At least one prenatal visit was received by 60% of moms. Only 21.2% and 17.5% of women had given birth in a medical facility and made use of early postnatal care services. The use of antenatal care was strongly correlated with maternal education [AOR = 2.43 (95% CI: 1.22-4.89)], decision-making capability [AOR = 2.40 (95% CI: 1.3-23.3)], felt compassionate and respectful treatment [AOR = 0.30 (95% CI: 0.18-0.50)], and intended current pregnancy [AOR = 0.22 (95% CI: 0.12-0.37)]. Moms b/n ages 15-19 had a 3.7-fold higher probability of giving birth in a hospitals than moms b/n ages 35 and 49 [AOR = 1.74 (95% CI: 1.02-3.08)]. Mothers who lived far away were 1.02 times less likely to give birth at a hospital than those who could reach one within an hour (AOR = 1.74;95% CI: 1.02, 3.08). While recent use of antenatal care [AOR = 5.34 (95% CI: 1.96-8.65)], planned current pregnancy, and knowledge of using postnatal care were shown to be strongly correlated with danger indicators [AOR = 2.93 (95% CI: 1.59-5.41)], knowledge of danger signs [AOR = 3.77 (95% CI: 2.16-6.57)] and perceived compassionate and respectful care were significantly associated with institutional delivery.
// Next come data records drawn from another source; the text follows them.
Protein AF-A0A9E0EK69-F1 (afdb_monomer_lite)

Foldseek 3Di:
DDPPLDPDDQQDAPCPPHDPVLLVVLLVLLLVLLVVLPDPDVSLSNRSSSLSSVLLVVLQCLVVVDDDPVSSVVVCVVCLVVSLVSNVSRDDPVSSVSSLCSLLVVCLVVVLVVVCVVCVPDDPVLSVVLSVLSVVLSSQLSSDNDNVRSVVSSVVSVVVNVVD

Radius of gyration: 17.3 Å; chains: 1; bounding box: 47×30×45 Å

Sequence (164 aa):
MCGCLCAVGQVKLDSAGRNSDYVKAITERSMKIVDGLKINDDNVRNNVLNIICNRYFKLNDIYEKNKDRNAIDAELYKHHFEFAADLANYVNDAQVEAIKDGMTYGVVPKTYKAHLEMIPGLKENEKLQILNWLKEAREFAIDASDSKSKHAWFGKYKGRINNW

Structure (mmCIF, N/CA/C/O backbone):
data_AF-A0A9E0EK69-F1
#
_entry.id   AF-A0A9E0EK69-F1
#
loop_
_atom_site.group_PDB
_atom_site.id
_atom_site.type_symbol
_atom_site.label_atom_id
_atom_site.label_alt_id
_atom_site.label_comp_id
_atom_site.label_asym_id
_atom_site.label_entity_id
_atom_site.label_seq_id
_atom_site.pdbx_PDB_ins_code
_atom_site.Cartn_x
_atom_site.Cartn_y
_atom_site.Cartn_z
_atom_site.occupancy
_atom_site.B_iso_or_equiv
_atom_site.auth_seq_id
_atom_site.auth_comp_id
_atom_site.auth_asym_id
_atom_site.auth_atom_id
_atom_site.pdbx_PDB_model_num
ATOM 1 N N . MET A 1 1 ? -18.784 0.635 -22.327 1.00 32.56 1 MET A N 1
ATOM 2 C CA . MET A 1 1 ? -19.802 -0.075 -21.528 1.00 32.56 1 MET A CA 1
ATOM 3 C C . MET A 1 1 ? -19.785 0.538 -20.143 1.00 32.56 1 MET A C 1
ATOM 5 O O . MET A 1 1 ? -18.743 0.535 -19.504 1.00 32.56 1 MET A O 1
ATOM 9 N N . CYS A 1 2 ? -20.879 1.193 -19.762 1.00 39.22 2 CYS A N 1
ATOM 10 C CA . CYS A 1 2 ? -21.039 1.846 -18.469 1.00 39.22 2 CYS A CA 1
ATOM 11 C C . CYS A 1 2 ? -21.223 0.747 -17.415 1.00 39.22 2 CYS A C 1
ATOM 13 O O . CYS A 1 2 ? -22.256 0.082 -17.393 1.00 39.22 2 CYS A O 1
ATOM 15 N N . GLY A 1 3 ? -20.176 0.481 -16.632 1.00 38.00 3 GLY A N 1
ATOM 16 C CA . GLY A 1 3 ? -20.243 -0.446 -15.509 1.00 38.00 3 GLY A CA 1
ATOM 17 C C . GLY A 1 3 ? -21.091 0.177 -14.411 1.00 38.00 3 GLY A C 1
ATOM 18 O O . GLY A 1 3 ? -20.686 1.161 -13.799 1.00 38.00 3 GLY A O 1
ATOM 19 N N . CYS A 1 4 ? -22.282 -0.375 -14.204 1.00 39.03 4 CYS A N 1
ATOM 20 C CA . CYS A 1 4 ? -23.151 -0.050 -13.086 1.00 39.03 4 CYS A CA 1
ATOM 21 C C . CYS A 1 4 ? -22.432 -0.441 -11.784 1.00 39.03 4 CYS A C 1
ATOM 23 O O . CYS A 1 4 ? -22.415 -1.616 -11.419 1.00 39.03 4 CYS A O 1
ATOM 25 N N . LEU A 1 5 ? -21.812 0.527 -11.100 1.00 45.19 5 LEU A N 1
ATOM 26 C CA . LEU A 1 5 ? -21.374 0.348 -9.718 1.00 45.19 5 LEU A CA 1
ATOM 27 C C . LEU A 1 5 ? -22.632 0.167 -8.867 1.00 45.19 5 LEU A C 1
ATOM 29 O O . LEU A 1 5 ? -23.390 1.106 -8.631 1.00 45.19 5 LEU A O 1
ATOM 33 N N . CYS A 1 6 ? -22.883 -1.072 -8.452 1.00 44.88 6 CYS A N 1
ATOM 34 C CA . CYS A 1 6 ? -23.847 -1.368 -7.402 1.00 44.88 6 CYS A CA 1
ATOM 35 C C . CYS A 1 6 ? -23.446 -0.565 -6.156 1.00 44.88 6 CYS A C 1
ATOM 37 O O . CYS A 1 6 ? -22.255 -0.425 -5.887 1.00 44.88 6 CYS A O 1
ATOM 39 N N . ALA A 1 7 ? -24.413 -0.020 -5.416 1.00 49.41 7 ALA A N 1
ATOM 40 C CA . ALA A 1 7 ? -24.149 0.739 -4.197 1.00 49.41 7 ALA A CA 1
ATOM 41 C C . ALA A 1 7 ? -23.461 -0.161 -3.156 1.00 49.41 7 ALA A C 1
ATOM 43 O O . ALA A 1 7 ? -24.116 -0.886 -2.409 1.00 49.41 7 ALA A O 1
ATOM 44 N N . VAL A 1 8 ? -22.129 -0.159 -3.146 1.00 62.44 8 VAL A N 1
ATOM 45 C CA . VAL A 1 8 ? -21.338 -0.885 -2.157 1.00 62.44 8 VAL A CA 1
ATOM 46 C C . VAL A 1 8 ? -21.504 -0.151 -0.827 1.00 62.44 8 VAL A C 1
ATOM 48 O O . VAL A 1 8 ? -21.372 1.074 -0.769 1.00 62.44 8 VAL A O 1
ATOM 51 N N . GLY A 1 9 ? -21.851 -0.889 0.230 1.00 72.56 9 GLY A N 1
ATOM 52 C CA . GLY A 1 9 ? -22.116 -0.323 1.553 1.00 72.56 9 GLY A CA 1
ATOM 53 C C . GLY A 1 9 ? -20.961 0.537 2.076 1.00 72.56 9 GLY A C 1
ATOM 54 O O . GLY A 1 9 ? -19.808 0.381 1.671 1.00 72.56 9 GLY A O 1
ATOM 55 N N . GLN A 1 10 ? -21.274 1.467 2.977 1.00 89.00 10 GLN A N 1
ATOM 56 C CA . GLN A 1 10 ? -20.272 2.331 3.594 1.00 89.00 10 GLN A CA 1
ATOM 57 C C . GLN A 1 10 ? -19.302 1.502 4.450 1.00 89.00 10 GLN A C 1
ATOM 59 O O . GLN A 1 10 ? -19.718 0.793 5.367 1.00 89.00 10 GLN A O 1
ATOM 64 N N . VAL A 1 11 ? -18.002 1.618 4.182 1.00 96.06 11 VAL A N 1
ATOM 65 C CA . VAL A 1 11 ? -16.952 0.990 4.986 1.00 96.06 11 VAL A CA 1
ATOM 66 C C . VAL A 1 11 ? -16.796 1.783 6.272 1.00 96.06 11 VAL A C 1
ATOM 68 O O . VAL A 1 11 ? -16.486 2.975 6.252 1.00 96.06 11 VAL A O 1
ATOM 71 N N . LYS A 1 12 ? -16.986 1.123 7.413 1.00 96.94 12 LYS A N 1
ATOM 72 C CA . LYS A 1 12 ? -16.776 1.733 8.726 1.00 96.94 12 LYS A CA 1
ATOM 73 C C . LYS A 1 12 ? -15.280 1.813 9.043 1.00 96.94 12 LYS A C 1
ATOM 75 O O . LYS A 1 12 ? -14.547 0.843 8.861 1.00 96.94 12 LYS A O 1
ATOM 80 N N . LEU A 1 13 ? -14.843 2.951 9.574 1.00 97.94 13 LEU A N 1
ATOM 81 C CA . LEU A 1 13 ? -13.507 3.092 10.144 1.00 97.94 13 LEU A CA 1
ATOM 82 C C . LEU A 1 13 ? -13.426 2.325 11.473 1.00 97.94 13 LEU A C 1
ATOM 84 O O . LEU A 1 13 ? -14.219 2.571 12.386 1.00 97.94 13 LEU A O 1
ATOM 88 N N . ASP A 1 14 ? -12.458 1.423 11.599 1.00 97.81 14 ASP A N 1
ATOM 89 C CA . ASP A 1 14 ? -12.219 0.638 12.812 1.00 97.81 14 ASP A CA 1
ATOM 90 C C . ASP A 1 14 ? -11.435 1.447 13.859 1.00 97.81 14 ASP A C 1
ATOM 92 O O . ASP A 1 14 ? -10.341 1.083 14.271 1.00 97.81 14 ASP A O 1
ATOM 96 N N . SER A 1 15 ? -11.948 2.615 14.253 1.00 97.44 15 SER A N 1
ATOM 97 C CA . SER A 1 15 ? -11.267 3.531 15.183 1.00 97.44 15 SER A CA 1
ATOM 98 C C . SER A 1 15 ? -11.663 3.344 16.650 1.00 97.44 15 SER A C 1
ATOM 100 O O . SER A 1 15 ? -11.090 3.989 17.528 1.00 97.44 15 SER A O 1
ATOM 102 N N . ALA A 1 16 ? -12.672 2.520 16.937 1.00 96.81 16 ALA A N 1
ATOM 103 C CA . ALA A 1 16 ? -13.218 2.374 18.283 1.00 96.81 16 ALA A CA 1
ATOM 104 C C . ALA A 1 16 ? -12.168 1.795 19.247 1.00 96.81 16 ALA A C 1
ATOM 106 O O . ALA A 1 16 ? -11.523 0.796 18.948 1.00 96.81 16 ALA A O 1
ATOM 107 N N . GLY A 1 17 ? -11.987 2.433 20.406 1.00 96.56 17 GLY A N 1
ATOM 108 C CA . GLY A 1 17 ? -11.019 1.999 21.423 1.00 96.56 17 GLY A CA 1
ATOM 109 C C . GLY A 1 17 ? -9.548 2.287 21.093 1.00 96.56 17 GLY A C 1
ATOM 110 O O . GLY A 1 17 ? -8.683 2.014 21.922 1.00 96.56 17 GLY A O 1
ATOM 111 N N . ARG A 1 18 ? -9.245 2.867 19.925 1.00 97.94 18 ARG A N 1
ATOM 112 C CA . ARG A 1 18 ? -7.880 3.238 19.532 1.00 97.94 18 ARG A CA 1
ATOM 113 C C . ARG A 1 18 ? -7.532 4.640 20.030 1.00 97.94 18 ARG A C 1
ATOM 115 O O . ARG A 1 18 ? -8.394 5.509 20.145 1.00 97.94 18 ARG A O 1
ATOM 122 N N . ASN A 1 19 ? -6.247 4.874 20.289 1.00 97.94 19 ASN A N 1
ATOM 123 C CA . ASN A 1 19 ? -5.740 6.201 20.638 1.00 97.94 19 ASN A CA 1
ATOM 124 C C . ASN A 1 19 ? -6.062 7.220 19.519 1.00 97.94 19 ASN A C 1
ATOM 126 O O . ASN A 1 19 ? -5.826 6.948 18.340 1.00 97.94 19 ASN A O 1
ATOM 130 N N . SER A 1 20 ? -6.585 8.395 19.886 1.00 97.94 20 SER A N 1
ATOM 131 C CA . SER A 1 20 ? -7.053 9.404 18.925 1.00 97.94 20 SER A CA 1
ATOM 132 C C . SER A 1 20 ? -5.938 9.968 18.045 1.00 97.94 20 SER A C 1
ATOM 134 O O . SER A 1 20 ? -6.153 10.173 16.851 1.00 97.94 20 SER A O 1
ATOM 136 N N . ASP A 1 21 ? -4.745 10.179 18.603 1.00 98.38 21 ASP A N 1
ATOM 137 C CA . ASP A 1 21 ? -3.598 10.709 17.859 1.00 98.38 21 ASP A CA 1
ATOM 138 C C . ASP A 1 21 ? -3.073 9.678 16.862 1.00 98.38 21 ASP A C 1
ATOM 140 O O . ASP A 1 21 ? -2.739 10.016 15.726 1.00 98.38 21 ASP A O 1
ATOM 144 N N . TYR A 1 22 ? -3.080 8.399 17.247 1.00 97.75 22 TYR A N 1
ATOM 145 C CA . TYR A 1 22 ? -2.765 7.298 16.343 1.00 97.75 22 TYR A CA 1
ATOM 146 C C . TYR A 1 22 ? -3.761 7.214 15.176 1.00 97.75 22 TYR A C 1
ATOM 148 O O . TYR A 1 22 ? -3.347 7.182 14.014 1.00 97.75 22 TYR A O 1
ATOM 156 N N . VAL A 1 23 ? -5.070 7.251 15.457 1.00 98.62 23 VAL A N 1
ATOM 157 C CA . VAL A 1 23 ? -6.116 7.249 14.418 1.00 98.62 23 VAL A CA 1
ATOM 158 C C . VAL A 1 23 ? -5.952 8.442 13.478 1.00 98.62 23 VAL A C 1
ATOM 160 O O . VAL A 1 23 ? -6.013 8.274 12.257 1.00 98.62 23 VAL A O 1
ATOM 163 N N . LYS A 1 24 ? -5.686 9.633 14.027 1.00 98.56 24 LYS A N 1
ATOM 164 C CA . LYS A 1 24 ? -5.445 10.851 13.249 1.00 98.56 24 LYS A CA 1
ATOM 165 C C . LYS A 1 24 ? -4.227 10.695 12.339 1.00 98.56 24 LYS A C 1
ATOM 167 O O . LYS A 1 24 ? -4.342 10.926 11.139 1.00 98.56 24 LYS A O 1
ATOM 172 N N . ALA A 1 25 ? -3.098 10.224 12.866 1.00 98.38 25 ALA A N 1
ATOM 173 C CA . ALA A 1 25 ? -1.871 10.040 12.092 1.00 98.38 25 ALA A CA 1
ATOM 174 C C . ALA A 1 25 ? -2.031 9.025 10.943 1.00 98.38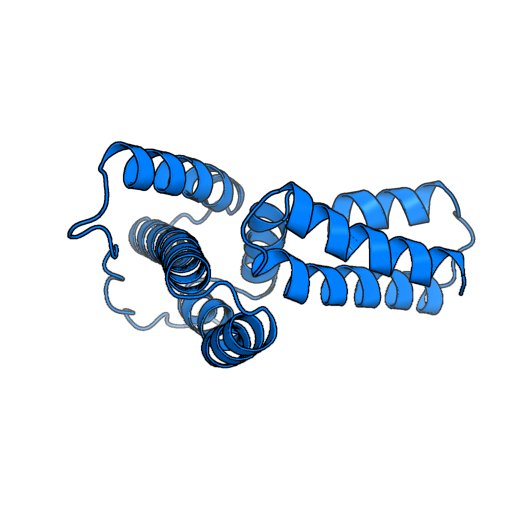 25 ALA A C 1
ATOM 176 O O . ALA A 1 25 ? -1.525 9.245 9.838 1.00 98.38 25 ALA A O 1
ATOM 177 N N . ILE A 1 26 ? -2.743 7.915 11.174 1.00 98.44 26 ILE A N 1
ATOM 178 C CA . ILE A 1 26 ? -3.035 6.923 10.127 1.00 98.44 26 ILE A CA 1
ATOM 179 C C . ILE A 1 26 ? -4.006 7.482 9.088 1.00 98.44 26 ILE A C 1
ATOM 181 O O . ILE A 1 26 ? -3.787 7.287 7.890 1.00 98.44 26 ILE A O 1
ATOM 185 N N . THR A 1 27 ? -5.024 8.223 9.520 1.00 98.56 27 THR A N 1
ATOM 186 C CA . THR A 1 27 ? -5.964 8.884 8.608 1.00 98.56 27 THR A CA 1
ATOM 187 C C . THR A 1 27 ? -5.247 9.900 7.724 1.00 98.56 27 THR A C 1
ATOM 189 O O . THR A 1 27 ? -5.374 9.842 6.507 1.00 98.56 27 THR A O 1
ATOM 192 N N . GLU A 1 28 ? -4.398 10.759 8.291 1.00 98.50 28 GLU A N 1
ATOM 193 C CA . GLU A 1 28 ? -3.594 11.733 7.540 1.00 98.50 28 GLU A CA 1
ATOM 194 C C . GLU A 1 28 ? -2.646 11.082 6.533 1.00 98.50 28 GLU A C 1
ATOM 196 O O . GLU A 1 28 ? -2.508 11.556 5.403 1.00 98.50 28 GLU A O 1
ATOM 201 N N . ARG A 1 29 ? -2.003 9.972 6.911 1.00 97.69 29 ARG A N 1
ATOM 202 C CA . ARG A 1 29 ? -1.168 9.196 5.988 1.00 97.69 29 ARG A CA 1
ATOM 203 C C . ARG A 1 29 ? -1.991 8.626 4.834 1.00 97.69 29 ARG A C 1
ATOM 205 O O . ARG A 1 29 ? -1.555 8.706 3.689 1.00 97.69 29 ARG A O 1
ATOM 212 N N . SER A 1 30 ? -3.149 8.054 5.140 1.00 98.50 30 SER A N 1
ATOM 213 C CA . SER A 1 30 ? -4.014 7.396 4.161 1.00 98.50 30 SER A CA 1
ATOM 214 C C . SER A 1 30 ? -4.665 8.412 3.218 1.00 98.50 30 SER A C 1
ATOM 216 O O . SER A 1 30 ? -4.707 8.175 2.014 1.00 98.50 30 SER A O 1
ATOM 218 N N . MET A 1 31 ? -5.051 9.592 3.719 1.00 98.25 31 MET A N 1
ATOM 219 C CA . MET A 1 31 ? -5.566 10.699 2.901 1.00 98.25 31 MET A CA 1
ATOM 220 C C . MET A 1 31 ? -4.572 11.111 1.815 1.00 98.25 31 MET A C 1
ATOM 222 O O . MET A 1 31 ? -4.953 11.186 0.654 1.00 98.25 31 MET A O 1
ATOM 226 N N . LYS A 1 32 ? -3.280 11.252 2.146 1.00 97.56 32 LYS A N 1
ATOM 227 C CA . LYS A 1 32 ? -2.241 11.587 1.152 1.00 97.56 32 LYS A CA 1
ATOM 228 C C . LYS A 1 32 ? -2.146 10.575 0.006 1.00 97.56 32 LYS A C 1
ATOM 230 O O . LYS A 1 32 ? -1.770 10.951 -1.100 1.00 97.56 32 LYS A O 1
ATOM 235 N N . ILE A 1 33 ? -2.449 9.302 0.267 1.00 98.00 33 ILE A N 1
ATOM 236 C CA . ILE A 1 33 ? -2.482 8.257 -0.766 1.00 98.00 33 ILE A CA 1
ATOM 237 C C . ILE A 1 33 ? -3.723 8.450 -1.639 1.00 98.00 33 ILE A C 1
ATOM 239 O O . ILE A 1 33 ? -3.608 8.511 -2.860 1.00 98.00 33 ILE A O 1
ATOM 243 N N . VAL A 1 34 ? -4.892 8.593 -1.012 1.00 97.75 34 VAL A N 1
ATOM 244 C CA . VAL A 1 34 ? -6.182 8.728 -1.703 1.00 97.75 34 VAL A CA 1
ATOM 245 C C . VAL A 1 34 ? -6.257 9.997 -2.553 1.00 97.75 34 VAL A C 1
ATOM 247 O O . VAL A 1 34 ? -6.751 9.945 -3.678 1.00 97.75 34 VAL A O 1
ATOM 250 N N . ASP A 1 35 ? -5.710 11.113 -2.074 1.00 96.31 35 ASP A N 1
ATOM 251 C CA . ASP A 1 35 ? -5.673 12.383 -2.810 1.00 96.31 35 ASP A CA 1
ATOM 252 C C . ASP A 1 35 ? -4.918 12.252 -4.144 1.00 96.31 35 ASP A C 1
ATOM 254 O O . ASP A 1 35 ? -5.286 12.872 -5.143 1.00 96.31 35 ASP A O 1
ATOM 258 N N . GLY A 1 36 ? -3.905 11.380 -4.199 1.00 94.50 36 GLY A N 1
ATOM 259 C CA . GLY A 1 36 ? -3.163 11.075 -5.422 1.00 94.50 36 GLY A CA 1
ATOM 260 C C . GLY A 1 36 ? -3.962 10.290 -6.470 1.00 94.50 36 GLY A C 1
ATOM 261 O O . GLY A 1 36 ? -3.589 10.302 -7.643 1.00 94.50 36 GLY A O 1
ATOM 262 N N . LEU A 1 37 ? -5.062 9.634 -6.080 1.00 94.81 37 LEU A N 1
ATOM 263 C CA . LEU A 1 37 ? -5.871 8.778 -6.959 1.00 94.81 37 LEU A CA 1
ATOM 264 C C . LEU A 1 37 ? -6.911 9.548 -7.776 1.00 94.81 37 LEU A C 1
ATOM 266 O O . LEU A 1 37 ? -7.457 8.984 -8.725 1.00 94.81 37 LEU A O 1
ATOM 270 N N . LYS A 1 38 ? -7.193 10.809 -7.408 1.00 92.81 38 LYS A N 1
ATOM 271 C CA . LYS A 1 38 ? -8.163 11.692 -8.084 1.00 92.81 38 LYS A CA 1
ATOM 272 C C . LYS A 1 38 ? -9.541 11.042 -8.289 1.00 92.81 38 LYS A C 1
ATOM 274 O O . LYS A 1 38 ? -10.126 11.143 -9.366 1.00 92.81 38 LYS A O 1
ATOM 279 N N . ILE A 1 39 ? -10.045 10.333 -7.278 1.00 93.56 39 ILE A N 1
ATOM 280 C CA . ILE A 1 39 ? -11.402 9.773 -7.325 1.00 93.56 39 ILE A CA 1
ATOM 281 C C . ILE A 1 39 ? -12.401 10.901 -7.025 1.00 93.56 39 ILE A C 1
ATOM 283 O O . ILE A 1 39 ? -12.269 11.599 -6.023 1.00 93.56 39 ILE A O 1
ATOM 287 N N . ASN A 1 40 ? -13.362 11.087 -7.934 1.00 93.31 40 ASN A N 1
ATOM 288 C CA . ASN A 1 40 ? -14.316 12.203 -7.910 1.00 93.31 40 ASN A CA 1
ATOM 289 C C . ASN A 1 40 ? -15.557 11.930 -7.050 1.00 93.31 40 ASN A C 1
ATOM 291 O O . ASN A 1 40 ? -16.251 12.864 -6.671 1.00 93.31 40 ASN A O 1
ATOM 295 N N . ASP A 1 41 ? -15.872 10.658 -6.803 1.00 94.88 41 ASP A N 1
ATOM 296 C CA . ASP A 1 41 ? -17.002 10.269 -5.964 1.00 94.88 41 ASP A CA 1
ATOM 297 C C . ASP A 1 41 ? -16.559 10.247 -4.496 1.00 94.88 41 ASP A C 1
ATOM 299 O O . ASP A 1 41 ? -15.711 9.439 -4.107 1.00 94.88 41 ASP A O 1
ATOM 303 N N . ASP A 1 42 ? -17.129 11.136 -3.683 1.00 94.12 42 ASP A N 1
ATOM 304 C CA . ASP A 1 42 ? -16.770 11.283 -2.270 1.00 94.12 42 ASP A CA 1
ATOM 305 C C . ASP A 1 42 ? -17.075 10.030 -1.438 1.00 94.12 42 ASP A C 1
ATOM 307 O O . ASP A 1 42 ? -16.335 9.719 -0.500 1.00 94.12 42 ASP A O 1
ATOM 311 N N . ASN A 1 43 ? -18.120 9.268 -1.777 1.00 95.00 43 ASN A N 1
ATOM 312 C CA . ASN A 1 43 ? -18.438 8.026 -1.072 1.00 95.00 43 ASN A CA 1
ATOM 313 C C . ASN A 1 43 ? -17.380 6.963 -1.369 1.00 95.00 43 ASN A C 1
ATOM 315 O O . ASN A 1 43 ? -16.865 6.327 -0.448 1.00 95.00 43 ASN A O 1
ATOM 319 N N . VAL A 1 44 ? -17.004 6.811 -2.641 1.00 96.19 44 VAL A N 1
ATOM 320 C CA . VAL A 1 44 ? -15.907 5.927 -3.061 1.00 96.19 44 VAL A CA 1
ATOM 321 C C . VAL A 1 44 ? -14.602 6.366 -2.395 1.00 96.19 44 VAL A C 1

Overall the prevalence of maternal healthcare services utilization was far below the national and regional targets in the study area. Thus, promoting institutional services, raising community knowledge, empowering women to make decisions, and enhancing the infrastructure of the health sector.
使用孕产妇保健服务是降低孕产妇发病率和死亡率的最重要的健康干预措施之一。在埃塞俄比亚,尽管孕产妇保健服务意义重大,但并未得到充分利用,尤其是在农村牧民社区。因此,本研究旨在评估东博拉纳地区孕产妇保健服务的使用情况及其相关特征。
2020年9月,在利本对416名随机抽取的母亲进行了一项基于社区的横断面调查。研究对象为在研究前12个月内分娩的母亲。通过访谈员发放问卷来收集数据。数据录入Epi-Info 4.1版本进行编码后,转移至SPSS 20版本进行分析。采用了柯尔莫哥洛夫-斯米尔诺夫检验、霍斯默检验和莱梅肖拟合优度检验以及描述性统计。此外,还进行了多变量和二元逻辑回归分析。使用95%置信区间和比值比来检验结果变量与预测变量之间的关系。
60%的母亲至少接受过一次产前检查。只有21.2%的妇女在医疗机构分娩,17.5%的妇女使用了产后早期护理服务。产前护理的使用与母亲的教育程度密切相关 [调整后比值比(AOR)=2.43(95%置信区间:1.22 - 4.89)]、决策能力 [AOR = 2.40(95%置信区间:1.3 - 23.3)]、感受到的关怀和尊重性待遇 [AOR = 0.30(95%置信区间:0.18 - 0.50)]以及当前怀孕意愿 [AOR = 0.22(95%置信区间:0.12 - 0.37)]。15至19岁的母亲在医院分娩的可能性是35至49岁母亲的3.7倍 [AOR = 1.74(95%置信区间:1.02 - 3.08)]。居住在远处的母亲在医院分娩的可能性比能在一小时内到达医院的母亲低1.02倍(AOR = 1.74;95%置信区间:1.02,3.08)。虽然近期使用产前护理 [AOR = 5.34(95%置信区间:1.96 - 8.65)]、当前怀孕计划以及产后护理知识的知晓情况与危险指标密切相关 [AOR = 2.93(95%置信区间:1.59 - 5.41)],但危险信号知识 [AOR = 3.77(95%置信区间:2.16 - 6.57)]以及感受到的关怀和尊重性护理与机构分娩显著相关。
总体而言,研究地区孕产妇保健服务的利用率远低于国家和地区目标。因此,应推广机构服务,提高社区知识水平,增强妇女决策能力,并加强卫生部门的基础设施建设。